Мексиканка бросает на неё затравленный взгляд и тут же отводит глаза. Такие глаза Александра видит дважды в месяц, на встречах групповой терапии — глаза женщин, переживших насилие над собой.
— Только умоляю, не надо полиции! — пациентка прикладывает сцепленные в замок руки к груди и едва не сползает с кушетки, чтобы просить её на коленях. — Мой парень. Он напился и достал нож, сказал, я изменила ему с соседом. Я ничего такого не делала, он просто напился в баре со своими дружками! Я убежала из дома и не заметила, что машина отъезжает…
Рассказ завершается сдавленным всхлипом. Мексиканка закрывает ладонью рот, чтобы скрыть некрасиво кривящиеся в плаче губы, её тёмные глаза блестят от слёз, ей страшно, а Александра Маккормик едва сдерживает ярость. Ярость, плохо поддающуюся контролю, забитую так глубоко на дно души, что, казалось, она рвётся оттуда наружу вместе с кусками мяса и костей.
Кто дал им право? Кто дал право этим ублюдкам измываться над теми, кто слабее? Как так вышло, что большинство женщин — а в группу приходило именно это большинство — запуганы настолько, что выбирают терпеть, а не защищаться? Что они не могут обратиться в полицию из-за страха за собственную жизнь и жизни своих детей?
— Зайдите ко мне в обед.
Александра резко, как пружина, подскакивает со стула, поправляет складки на халате. Она знает, чем ей помочь. И пусть это всего лишь малость, но эта малость однажды не дала ей скатиться в бездну.
***
Эйса понимает, что выбрала вернейшую из тактик. У этой Маккормик пунктик на феминизме. Эта Маккормик до одури благородная и настолько же глупая — так ловко повестись на такое грубое враньё. Или у Риверы действительно пропадает актёрский талант. В назначенное время Эйса, сгорбившись и нацепив маску вселенской печали, шаркает к ординаторской, попутно отмечая расположение выходов, кабинетов, камер наблюдения. Эйса стучится и, подождав немного, входит. Маккормик ничего не говорит ей, лишь смотрит своими светлыми, будто выбеленными глазами, что-то анализирует там себе. Она не похожа на зажравшуюся, холеную богачку, у неё жёсткий, колючий взгляд, шершавые руки, узкие, поджатые в вынужденном молчании губы. Она выглядит гораздо старше своих лет. Родичи наркобаронов не напоминают истеричек на антидепрессантах. Здесь есть, над чем пораскинуть мозгами, но Ривера здесь не за этим.

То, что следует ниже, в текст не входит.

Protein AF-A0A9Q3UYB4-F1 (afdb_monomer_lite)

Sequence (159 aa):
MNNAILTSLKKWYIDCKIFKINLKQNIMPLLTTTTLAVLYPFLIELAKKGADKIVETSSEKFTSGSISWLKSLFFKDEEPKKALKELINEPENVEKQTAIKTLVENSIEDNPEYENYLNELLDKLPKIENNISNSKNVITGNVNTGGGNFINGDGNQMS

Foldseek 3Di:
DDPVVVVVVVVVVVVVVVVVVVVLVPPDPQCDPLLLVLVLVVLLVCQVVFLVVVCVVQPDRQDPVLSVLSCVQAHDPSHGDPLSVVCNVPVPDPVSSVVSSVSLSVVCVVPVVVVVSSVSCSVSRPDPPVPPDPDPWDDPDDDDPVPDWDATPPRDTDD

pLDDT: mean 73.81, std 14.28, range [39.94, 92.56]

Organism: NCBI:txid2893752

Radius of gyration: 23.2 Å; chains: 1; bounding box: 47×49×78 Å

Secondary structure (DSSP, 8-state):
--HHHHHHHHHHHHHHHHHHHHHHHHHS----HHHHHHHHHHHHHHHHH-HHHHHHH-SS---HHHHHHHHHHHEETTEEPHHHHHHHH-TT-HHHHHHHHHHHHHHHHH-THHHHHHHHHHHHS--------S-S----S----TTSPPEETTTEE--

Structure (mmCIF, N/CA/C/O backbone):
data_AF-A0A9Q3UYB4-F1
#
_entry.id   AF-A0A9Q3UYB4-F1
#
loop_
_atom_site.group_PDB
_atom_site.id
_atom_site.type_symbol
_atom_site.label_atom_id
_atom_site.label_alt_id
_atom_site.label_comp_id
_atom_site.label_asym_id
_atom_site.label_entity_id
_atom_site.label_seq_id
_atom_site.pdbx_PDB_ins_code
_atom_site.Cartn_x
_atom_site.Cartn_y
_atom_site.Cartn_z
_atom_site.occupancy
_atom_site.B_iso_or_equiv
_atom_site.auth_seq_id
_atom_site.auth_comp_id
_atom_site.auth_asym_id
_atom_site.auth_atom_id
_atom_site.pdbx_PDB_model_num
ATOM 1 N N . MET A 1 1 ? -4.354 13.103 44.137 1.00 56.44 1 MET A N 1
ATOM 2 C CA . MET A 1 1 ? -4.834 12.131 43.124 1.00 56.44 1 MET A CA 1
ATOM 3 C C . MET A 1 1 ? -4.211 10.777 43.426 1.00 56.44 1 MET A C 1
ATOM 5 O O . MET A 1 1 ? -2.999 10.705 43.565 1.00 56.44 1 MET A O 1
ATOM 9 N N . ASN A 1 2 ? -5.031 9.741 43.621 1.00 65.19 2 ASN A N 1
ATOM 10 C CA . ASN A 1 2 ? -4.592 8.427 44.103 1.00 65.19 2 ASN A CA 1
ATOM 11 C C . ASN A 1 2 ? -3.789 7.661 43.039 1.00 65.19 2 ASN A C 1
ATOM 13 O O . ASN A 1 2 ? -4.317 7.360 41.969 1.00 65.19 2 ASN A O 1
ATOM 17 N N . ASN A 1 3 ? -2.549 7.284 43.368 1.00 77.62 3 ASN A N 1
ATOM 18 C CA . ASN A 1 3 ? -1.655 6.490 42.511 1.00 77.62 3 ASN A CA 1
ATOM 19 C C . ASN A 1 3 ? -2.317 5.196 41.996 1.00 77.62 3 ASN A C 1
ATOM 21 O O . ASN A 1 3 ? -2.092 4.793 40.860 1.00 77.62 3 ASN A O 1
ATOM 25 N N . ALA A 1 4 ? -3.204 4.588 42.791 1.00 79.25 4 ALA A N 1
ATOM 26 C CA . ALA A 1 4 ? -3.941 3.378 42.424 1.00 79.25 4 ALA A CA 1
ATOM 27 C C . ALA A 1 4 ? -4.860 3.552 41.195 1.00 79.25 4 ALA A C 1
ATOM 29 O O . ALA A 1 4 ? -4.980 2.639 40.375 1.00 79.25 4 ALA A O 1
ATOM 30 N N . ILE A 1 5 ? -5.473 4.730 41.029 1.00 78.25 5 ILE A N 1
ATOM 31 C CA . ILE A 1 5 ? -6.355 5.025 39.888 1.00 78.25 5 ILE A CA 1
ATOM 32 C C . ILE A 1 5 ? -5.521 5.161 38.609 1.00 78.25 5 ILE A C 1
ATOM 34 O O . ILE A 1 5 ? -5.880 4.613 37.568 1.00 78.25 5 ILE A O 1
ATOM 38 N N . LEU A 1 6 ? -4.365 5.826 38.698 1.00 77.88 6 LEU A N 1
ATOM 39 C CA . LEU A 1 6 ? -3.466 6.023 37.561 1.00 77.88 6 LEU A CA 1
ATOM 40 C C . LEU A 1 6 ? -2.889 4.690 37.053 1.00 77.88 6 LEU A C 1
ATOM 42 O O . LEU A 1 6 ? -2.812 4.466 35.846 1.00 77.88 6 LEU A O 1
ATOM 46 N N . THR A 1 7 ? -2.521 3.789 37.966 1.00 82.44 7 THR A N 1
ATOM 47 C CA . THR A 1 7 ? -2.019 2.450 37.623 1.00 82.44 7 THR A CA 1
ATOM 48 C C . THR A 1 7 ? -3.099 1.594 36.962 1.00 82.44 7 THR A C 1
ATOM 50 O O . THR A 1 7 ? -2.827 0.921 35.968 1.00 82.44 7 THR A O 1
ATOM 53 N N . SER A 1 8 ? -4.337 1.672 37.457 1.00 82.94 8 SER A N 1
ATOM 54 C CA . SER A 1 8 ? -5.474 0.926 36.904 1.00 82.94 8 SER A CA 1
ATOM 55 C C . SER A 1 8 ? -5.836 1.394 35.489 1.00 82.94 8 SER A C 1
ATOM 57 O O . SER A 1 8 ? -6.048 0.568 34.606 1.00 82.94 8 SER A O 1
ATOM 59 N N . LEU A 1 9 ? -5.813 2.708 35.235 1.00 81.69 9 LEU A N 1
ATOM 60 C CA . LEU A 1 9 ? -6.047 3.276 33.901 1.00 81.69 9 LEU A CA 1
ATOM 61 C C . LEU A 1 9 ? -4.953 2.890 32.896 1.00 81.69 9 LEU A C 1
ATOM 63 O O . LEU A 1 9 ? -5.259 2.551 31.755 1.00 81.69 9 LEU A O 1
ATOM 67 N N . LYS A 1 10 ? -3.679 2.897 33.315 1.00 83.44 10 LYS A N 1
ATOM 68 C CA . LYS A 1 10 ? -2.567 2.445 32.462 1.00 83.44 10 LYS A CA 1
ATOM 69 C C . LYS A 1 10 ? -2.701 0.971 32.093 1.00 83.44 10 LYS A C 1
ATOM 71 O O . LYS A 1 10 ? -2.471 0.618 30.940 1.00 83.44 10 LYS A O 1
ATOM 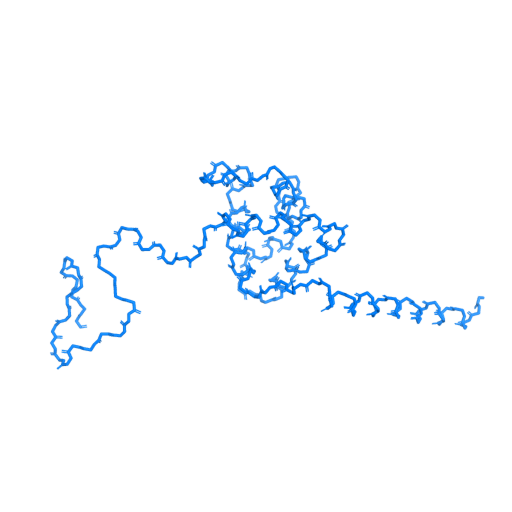76 N N . LYS A 1 11 ? -3.093 0.127 33.052 1.00 86.44 11 LYS A N 1
ATOM 77 C CA . LYS A 1 11 ? -3.324 -1.298 32.807 1.00 86.44 11 LYS A CA 1
ATOM 78 C C . LYS A 1 11 ? -4.485 -1.522 31.840 1.00 86.44 11 LYS A C 1
ATOM 80 O O . LYS A 1 11 ? -4.293 -2.189 30.833 1.00 86.44 11 LYS A O 1
ATOM 85 N N . TRP A 1 12 ? -5.622 -0.867 32.069 1.00 86.00 12 TRP A N 1
ATOM 86 C CA . TRP A 1 12 ? -6.773 -0.938 31.168 1.00 86.00 12 TRP A CA 1
ATOM 87 C C . TRP A 1 12 ? -6.427 -0.504 29.735 1.00 86.00 12 TRP A C 1
ATOM 89 O O . TRP A 1 12 ? -6.775 -1.190 28.779 1.00 86.00 12 TRP A O 1
ATOM 99 N N . TYR A 1 13 ? -5.664 0.581 29.571 1.00 80.06 13 TYR A N 1
ATOM 100 C CA . TYR A 1 13 ? -5.204 1.033 28.255 1.00 80.06 13 TYR A CA 1
ATOM 101 C C . TYR A 1 13 ? -4.321 -0.005 27.543 1.00 80.06 13 TYR A C 1
ATOM 103 O O . TYR A 1 13 ? -4.481 -0.238 26.344 1.00 80.06 13 TYR A O 1
ATOM 111 N N . ILE A 1 14 ? -3.400 -0.644 28.272 1.00 81.69 14 ILE A N 1
ATOM 112 C CA . ILE A 1 14 ? -2.537 -1.700 27.726 1.00 81.69 14 ILE A CA 1
ATOM 113 C C . ILE A 1 14 ? -3.370 -2.929 27.347 1.00 81.69 14 ILE A C 1
ATOM 115 O O . ILE A 1 14 ? -3.217 -3.433 26.237 1.00 81.69 14 ILE A O 1
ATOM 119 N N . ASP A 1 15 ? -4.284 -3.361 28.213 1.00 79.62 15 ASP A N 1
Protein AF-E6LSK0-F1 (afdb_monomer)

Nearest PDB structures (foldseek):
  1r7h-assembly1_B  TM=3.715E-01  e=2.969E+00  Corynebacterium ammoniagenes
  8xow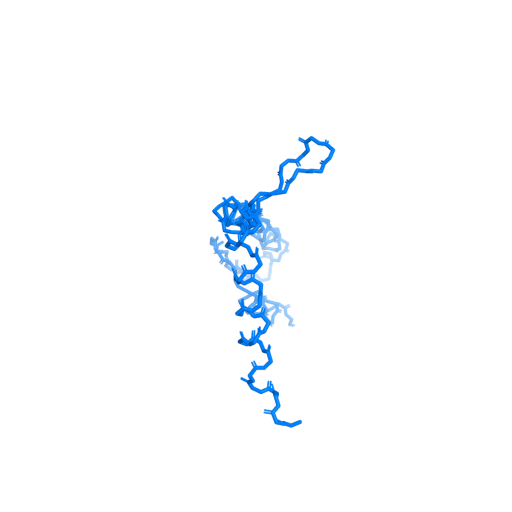-assembly1_w2  TM=3.948E-01  e=4.816E+00  Escherichia phage Lambda

Foldseek 3Di:
DVCPVPVVVVVVVVVVVVCVVVVDDPQWDADPNDIDGPDPPPCVVVVVVVVVVVQQVVLVVVQVVLVVVCVVCVVVVDHDDHDSHDDPVVVVVVVVVVD

Sequence (99 aa):
KILQDKIENIFNDINHAIFNEEHVDLQHIYIDGSKFEANANKYTQVWKKATEKFRYKLYEKITAEIEEINAEIAWSGVQITTNTEYVPDYLNEIVEQLV

Organism: NCBI:txid887325

Radius of gyration: 26.64 Å; Cα contacts (8 Å, |Δi|>4): 35; chains: 1; bounding box: 52×29×70 Å

Mean predicted aligned error: 12.68 Å

Secondary structure (DSSP, 8-state):
-TTTTTHHHHHHHHHHHHHHHHT--SSEEEETTEEEES-GGGGHHHHHHHHHHHHHHHHHHHHHHHHHHHHHTGGGT--PPP-SS--HHHHHHHHHHH-

Structure (mmCIF, N/CA/C/O backbone):
data_AF-E6LSK0-F1
#
_entry.id   AF-E6LSK0-F1
#
loop_
_atom_site.group_PDB
_atom_site.id
_atom_site.type_symbol
_atom_site.label_atom_id
_atom_site.label_alt_id
_atom_site.label_comp_id
_atom_site.label_asym_id
_atom_site.label_entity_id
_atom_site.label_seq_id
_atom_site.pdbx_PDB_ins_code
_atom_site.Cartn_x
_atom_site.Cartn_y
_atom_site.Cartn_z
_atom_site.occupancy
_atom_site.B_iso_or_equiv
_atom_site.auth_seq_id
_atom_site.auth_comp_id
_atom_site.auth_asym_id
_atom_site.auth_atom_id
_atom_site.pdbx_PDB_model_num
ATOM 1 N N . LYS A 1 1 ? -4.061 -5.848 -42.732 1.00 62.94 1 LYS A N 1
ATOM 2 C CA . LYS A 1 1 ? -4.120 -7.276 -42.329 1.00 62.94 1 LYS A CA 1
ATOM 3 C C . LYS A 1 1 ? -2.784 -8.008 -42.492 1.00 62.94 1 LYS A C 1
ATOM 5 O O . LYS A 1 1 ? -2.381 -8.651 -41.547 1.00 62.94 1 LYS A O 1
ATOM 10 N N . ILE A 1 2 ? -2.061 -7.883 -43.615 1.00 75.38 2 ILE A N 1
ATOM 11 C CA . ILE A 1 2 ? -0.831 -8.675 -43.874 1.00 75.38 2 ILE A CA 1
ATOM 12 C C . ILE A 1 2 ? 0.309 -8.417 -42.866 1.00 75.38 2 ILE A C 1
ATOM 14 O O . ILE A 1 2 ? 1.021 -9.345 -42.504 1.00 75.38 2 ILE A O 1
ATOM 18 N N . LEU A 1 3 ? 0.479 -7.177 -42.400 1.00 82.38 3 LEU A N 1
ATOM 19 C CA . LEU A 1 3 ? 1.575 -6.807 -41.494 1.00 82.38 3 LEU A CA 1
ATOM 20 C C . LEU A 1 3 ? 1.172 -6.749 -40.019 1.00 82.38 3 LEU A C 1
ATOM 22 O O . LEU A 1 3 ? 2.019 -6.471 -39.186 1.00 82.38 3 LEU A O 1
ATOM 26 N N . GLN A 1 4 ? -0.094 -6.997 -39.681 1.00 79.94 4 GLN A N 1
ATOM 27 C CA . GLN A 1 4 ? -0.633 -6.701 -38.349 1.00 79.94 4 GLN A CA 1
ATOM 28 C C . GLN A 1 4 ? 0.127 -7.421 -37.223 1.00 79.94 4 GLN A C 1
ATOM 30 O O . GLN A 1 4 ? 0.438 -6.793 -36.222 1.00 79.94 4 GLN A O 1
ATOM 35 N N . ASP A 1 5 ? 0.532 -8.672 -37.451 1.00 84.56 5 ASP A N 1
ATOM 36 C CA . ASP A 1 5 ? 1.253 -9.484 -36.458 1.00 84.56 5 ASP A CA 1
ATOM 37 C C . ASP A 1 5 ? 2.785 -9.446 -36.638 1.00 84.56 5 ASP A C 1
ATOM 39 O O . ASP A 1 5 ? 3.523 -10.118 -35.923 1.00 84.56 5 ASP A O 1
ATOM 43 N N . LYS A 1 6 ? 3.284 -8.704 -37.639 1.00 89.19 6 LYS A N 1
ATOM 44 C CA . LYS A 1 6 ? 4.719 -8.618 -37.980 1.00 89.19 6 LYS A CA 1
ATOM 45 C C . LYS A 1 6 ? 5.289 -7.211 -37.861 1.00 89.19 6 LYS A C 1
ATOM 47 O O . LYS A 1 6 ? 6.505 -7.059 -37.863 1.00 89.19 6 LYS A O 1
ATOM 52 N N . ILE A 1 7 ? 4.432 -6.195 -37.794 1.00 92.00 7 ILE A N 1
ATOM 53 C CA . ILE A 1 7 ? 4.837 -4.790 -37.824 1.00 92.00 7 ILE A CA 1
ATOM 54 C C . ILE A 1 7 ? 5.730 -4.431 -36.637 1.00 92.00 7 ILE A C 1
ATOM 56 O O . ILE A 1 7 ? 6.700 -3.707 -36.814 1.00 92.00 7 ILE A O 1
ATOM 60 N N . GLU A 1 8 ? 5.449 -4.996 -35.463 1.00 89.12 8 GLU A N 1
ATOM 61 C CA . GLU A 1 8 ? 6.248 -4.791 -34.255 1.00 89.12 8 GLU A CA 1
ATOM 62 C C . GLU A 1 8 ? 7.651 -5.389 -34.403 1.00 89.12 8 GLU A C 1
ATOM 64 O O . GLU A 1 8 ? 8.642 -4.717 -34.136 1.00 89.12 8 GLU A O 1
ATOM 69 N N . ASN A 1 9 ? 7.752 -6.607 -34.941 1.00 91.12 9 ASN A N 1
ATOM 70 C CA . ASN A 1 9 ? 9.044 -7.243 -35.202 1.00 91.12 9 ASN A CA 1
ATOM 71 C C . ASN A 1 9 ? 9.851 -6.473 -36.254 1.00 91.12 9 ASN A C 1
ATOM 73 O O . ASN A 1 9 ? 11.026 -6.210 -36.041 1.00 91.12 9 ASN A O 1
ATOM 77 N N . ILE A 1 10 ? 9.212 -6.028 -37.343 1.00 92.88 10 ILE A N 1
ATOM 78 C CA . ILE A 1 10 ? 9.872 -5.216 -38.379 1.00 92.88 10 ILE A CA 1
ATOM 79 C C . ILE A 1 10 ? 10.380 -3.891 -37.794 1.00 92.88 10 ILE A C 1
ATOM 81 O O . ILE A 1 10 ? 11.490 -3.467 -38.102 1.00 92.88 10 ILE A O 1
ATOM 85 N N . PHE A 1 11 ? 9.584 -3.236 -36.947 1.00 91.12 11 PHE A N 1
ATOM 86 C CA . PHE A 1 11 ? 9.994 -2.013 -36.261 1.00 91.12 11 PHE A CA 1
ATOM 87 C C . PHE A 1 11 ? 11.206 -2.254 -35.351 1.00 91.12 11 PHE A C 1
ATOM 89 O O . PHE A 1 11 ? 12.165 -1.483 -35.394 1.00 91.12 11 PHE A O 1
ATOM 96 N N . ASN A 1 12 ? 11.194 -3.342 -34.578 1.00 88.56 12 ASN A N 1
ATOM 97 C CA . ASN A 1 12 ? 12.316 -3.721 -33.722 1.00 88.56 12 ASN A CA 1
ATOM 98 C C . ASN A 1 12 ? 13.580 -4.014 -34.540 1.00 88.56 12 ASN A C 1
ATOM 100 O O . ASN A 1 12 ? 14.643 -3.504 -34.195 1.00 88.56 12 ASN A O 1
ATOM 104 N N . ASP A 1 13 ? 13.467 -4.756 -35.643 1.00 92.88 13 ASP A N 1
ATOM 105 C CA . ASP A 1 13 ? 14.597 -5.099 -36.513 1.00 92.88 13 ASP A CA 1
ATOM 106 C C . ASP A 1 13 ? 15.230 -3.850 -37.150 1.00 92.88 13 ASP A C 1
ATOM 108 O O . ASP A 1 13 ? 16.455 -3.710 -37.163 1.00 92.88 13 ASP A O 1
ATOM 112 N N . ILE A 1 14 ? 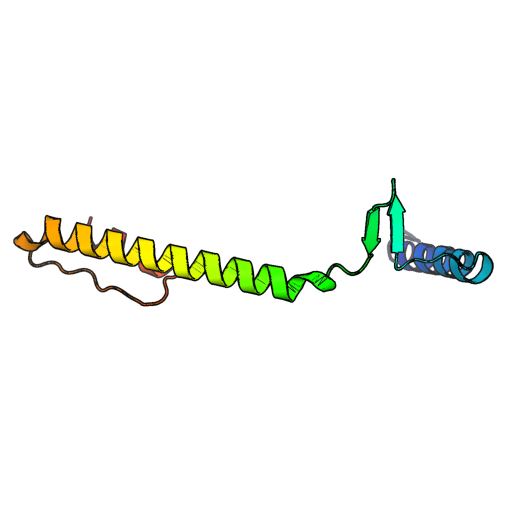14.407 -2.909 -37.633 1.00 91.62 14 ILE A N 1
ATOM 113 C CA . ILE A 1 14 ? 14.880 -1.635 -38.200 1.00 91.62 14 ILE A CA 1
ATOM 114 C C . ILE A 1 14 ? 15.619 -0.818 -37.138 1.00 91.62 14 ILE A C 1
ATOM 116 O O . ILE A 1 14 ? 16.725 -0.341 -37.386 1.00 91.62 14 ILE A O 1
ATOM 120 N N . ASN A 1 15 ? 15.035 -0.674 -35.948 1.00 86.25 15 ASN A N 1
ATOM 121 C CA . ASN A 1 15 ? 15.667 0.079 -34.869 1.00 86.25 15 ASN A CA 1
ATOM 122 C C . ASN A 1 15 ? 16.969 -0.581 -34.408 1.00 86.25 15 ASN A C 1
ATOM 124 O O . ASN A 1 15 ? 17.966 0.111 -34.233 1.00 86.25 15 ASN A O 1
ATOM 128 N N . HIS A 1 16 ? 17.000 -1.911 -34.281 1.00 85.75 16 HIS A N 1
ATOM 129 C CA . HIS A 1 16 ? 18.223 -2.643 -33.955 1.00 85.75 16 HIS A CA 1
ATOM 130 C C . HIS A 1 16 ? 19.335 -2.400 -34.976 1.00 85.75 16 HIS A C 1
ATOM 132 O O . HIS A 1 16 ? 20.478 -2.177 -34.578 1.00 85.75 16 HIS A O 1
ATOM 138 N N . ALA A 1 17 ? 19.015 -2.405 -36.272 1.00 89.88 17 ALA A N 1
ATOM 139 C CA . ALA A 1 17 ? 19.989 -2.103 -37.315 1.00 89.88 17 ALA A CA 1
ATOM 140 C C . ALA A 1 17 ? 20.541 -0.673 -37.184 1.00 89.88 17 ALA A C 1
ATOM 142 O O . ALA A 1 17 ? 21.755 -0.488 -37.215 1.00 89.88 17 ALA A O 1
ATOM 143 N N . ILE A 1 18 ? 19.668 0.316 -36.962 1.00 86.38 18 ILE A N 1
ATOM 144 C CA . ILE A 1 18 ? 20.068 1.719 -36.769 1.00 86.38 18 ILE A CA 1
ATOM 145 C C . ILE A 1 18 ? 20.963 1.866 -35.534 1.00 86.38 18 ILE A C 1
ATOM 147 O O . ILE A 1 18 ? 22.007 2.502 -35.606 1.00 86.38 18 ILE A O 1
ATOM 151 N N . PHE A 1 19 ? 20.592 1.262 -34.405 1.00 83.44 19 PHE A N 1
ATOM 152 C CA . PHE A 1 19 ? 21.362 1.384 -33.166 1.00 83.44 19 PHE A CA 1
ATOM 153 C C . PHE A 1 19 ? 22.741 0.733 -33.253 1.00 83.44 19 PHE A C 1
ATOM 155 O O . PHE A 1 19 ? 23.696 1.268 -32.691 1.00 83.44 19 PHE A O 1
ATOM 162 N N . ASN A 1 20 ? 22.845 -0.395 -33.960 1.00 82.81 20 ASN A N 1
ATOM 163 C CA . ASN A 1 20 ? 24.119 -1.075 -34.178 1.00 82.81 20 ASN A CA 1
ATOM 164 C C . ASN A 1 20 ? 25.061 -0.258 -35.073 1.00 82.81 20 ASN A C 1
ATOM 166 O O . ASN A 1 20 ? 26.258 -0.228 -34.804 1.00 82.81 20 ASN A O 1
ATOM 170 N N . GLU A 1 21 ? 24.537 0.400 -36.108 1.00 88.25 21 GLU A N 1
ATOM 171 C CA . GLU A 1 21 ? 25.343 1.225 -37.018 1.00 88.25 21 GLU A CA 1
ATOM 172 C C . GLU A 1 21 ? 25.755 2.551 -36.353 1.00 88.25 21 GLU A C 1
ATOM 174 O O . GLU A 1 21 ? 26.927 2.929 -36.341 1.00 88.25 21 GLU A O 1
ATOM 179 N N . GLU A 1 22 ? 24.804 3.234 -35.714 1.00 83.44 22 GLU A N 1
ATOM 180 C CA . GLU A 1 22 ? 24.985 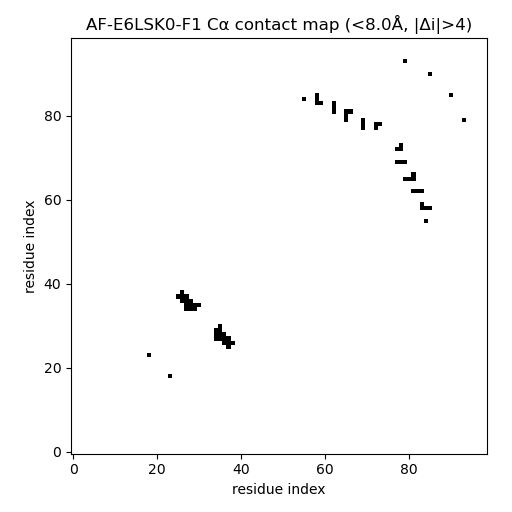4.586 -35.168 1.00 83.44 22 GLU A CA 1
ATOM 181 C C . GLU A 1 22 ? 25.556 4.602 -33.735 1.00 83.44 22 GLU A C 1
ATOM 183 O O . GLU A 1 22 ? 25.815 5.671 -33.183 1.00 83.44 22 GLU A O 1
ATOM 188 N N . HIS A 1 23 ? 25.767 3.433 -33.113 1.00 76.06 23 HIS A N 1
ATOM 189 C CA . HIS A 1 23 ? 26.331 3.278 -31.761 1.00 76.06 23 HIS A CA 1
ATOM 190 C C . HIS A 1 23 ? 25.601 4.104 -30.676 1.00 76.06 23 HIS A C 1
ATOM 192 O O . HIS A 1 23 ? 26.219 4.664 -29.766 1.00 76.06 23 HIS A O 1
ATOM 198 N N . VAL A 1 24 ? 24.272 4.197 -30.769 1.00 76.25 24 VAL A N 1
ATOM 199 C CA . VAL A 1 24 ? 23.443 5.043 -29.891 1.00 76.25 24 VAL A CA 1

— Я могу вам помочь. — Маккормик вытаскивает из сумки визитку. На дорогой серо-лиловой бумаге напечатаны лишь адрес и телефон. — Я курирую группу психологической помощи для женщин. Всё бесплатно и абсолютно анонимно. Сегодня встреча в восемь, я прийти не смогу, но вы идите. Скажете, от меня, — сухо инструктирует она. Они чуть соприкасаются пальцами, когда Эйса забирает визитку из её рук. Александра поднимает на неё взгляд — тяжёлый и какой-то ненормальный. — Сходите, Кармен.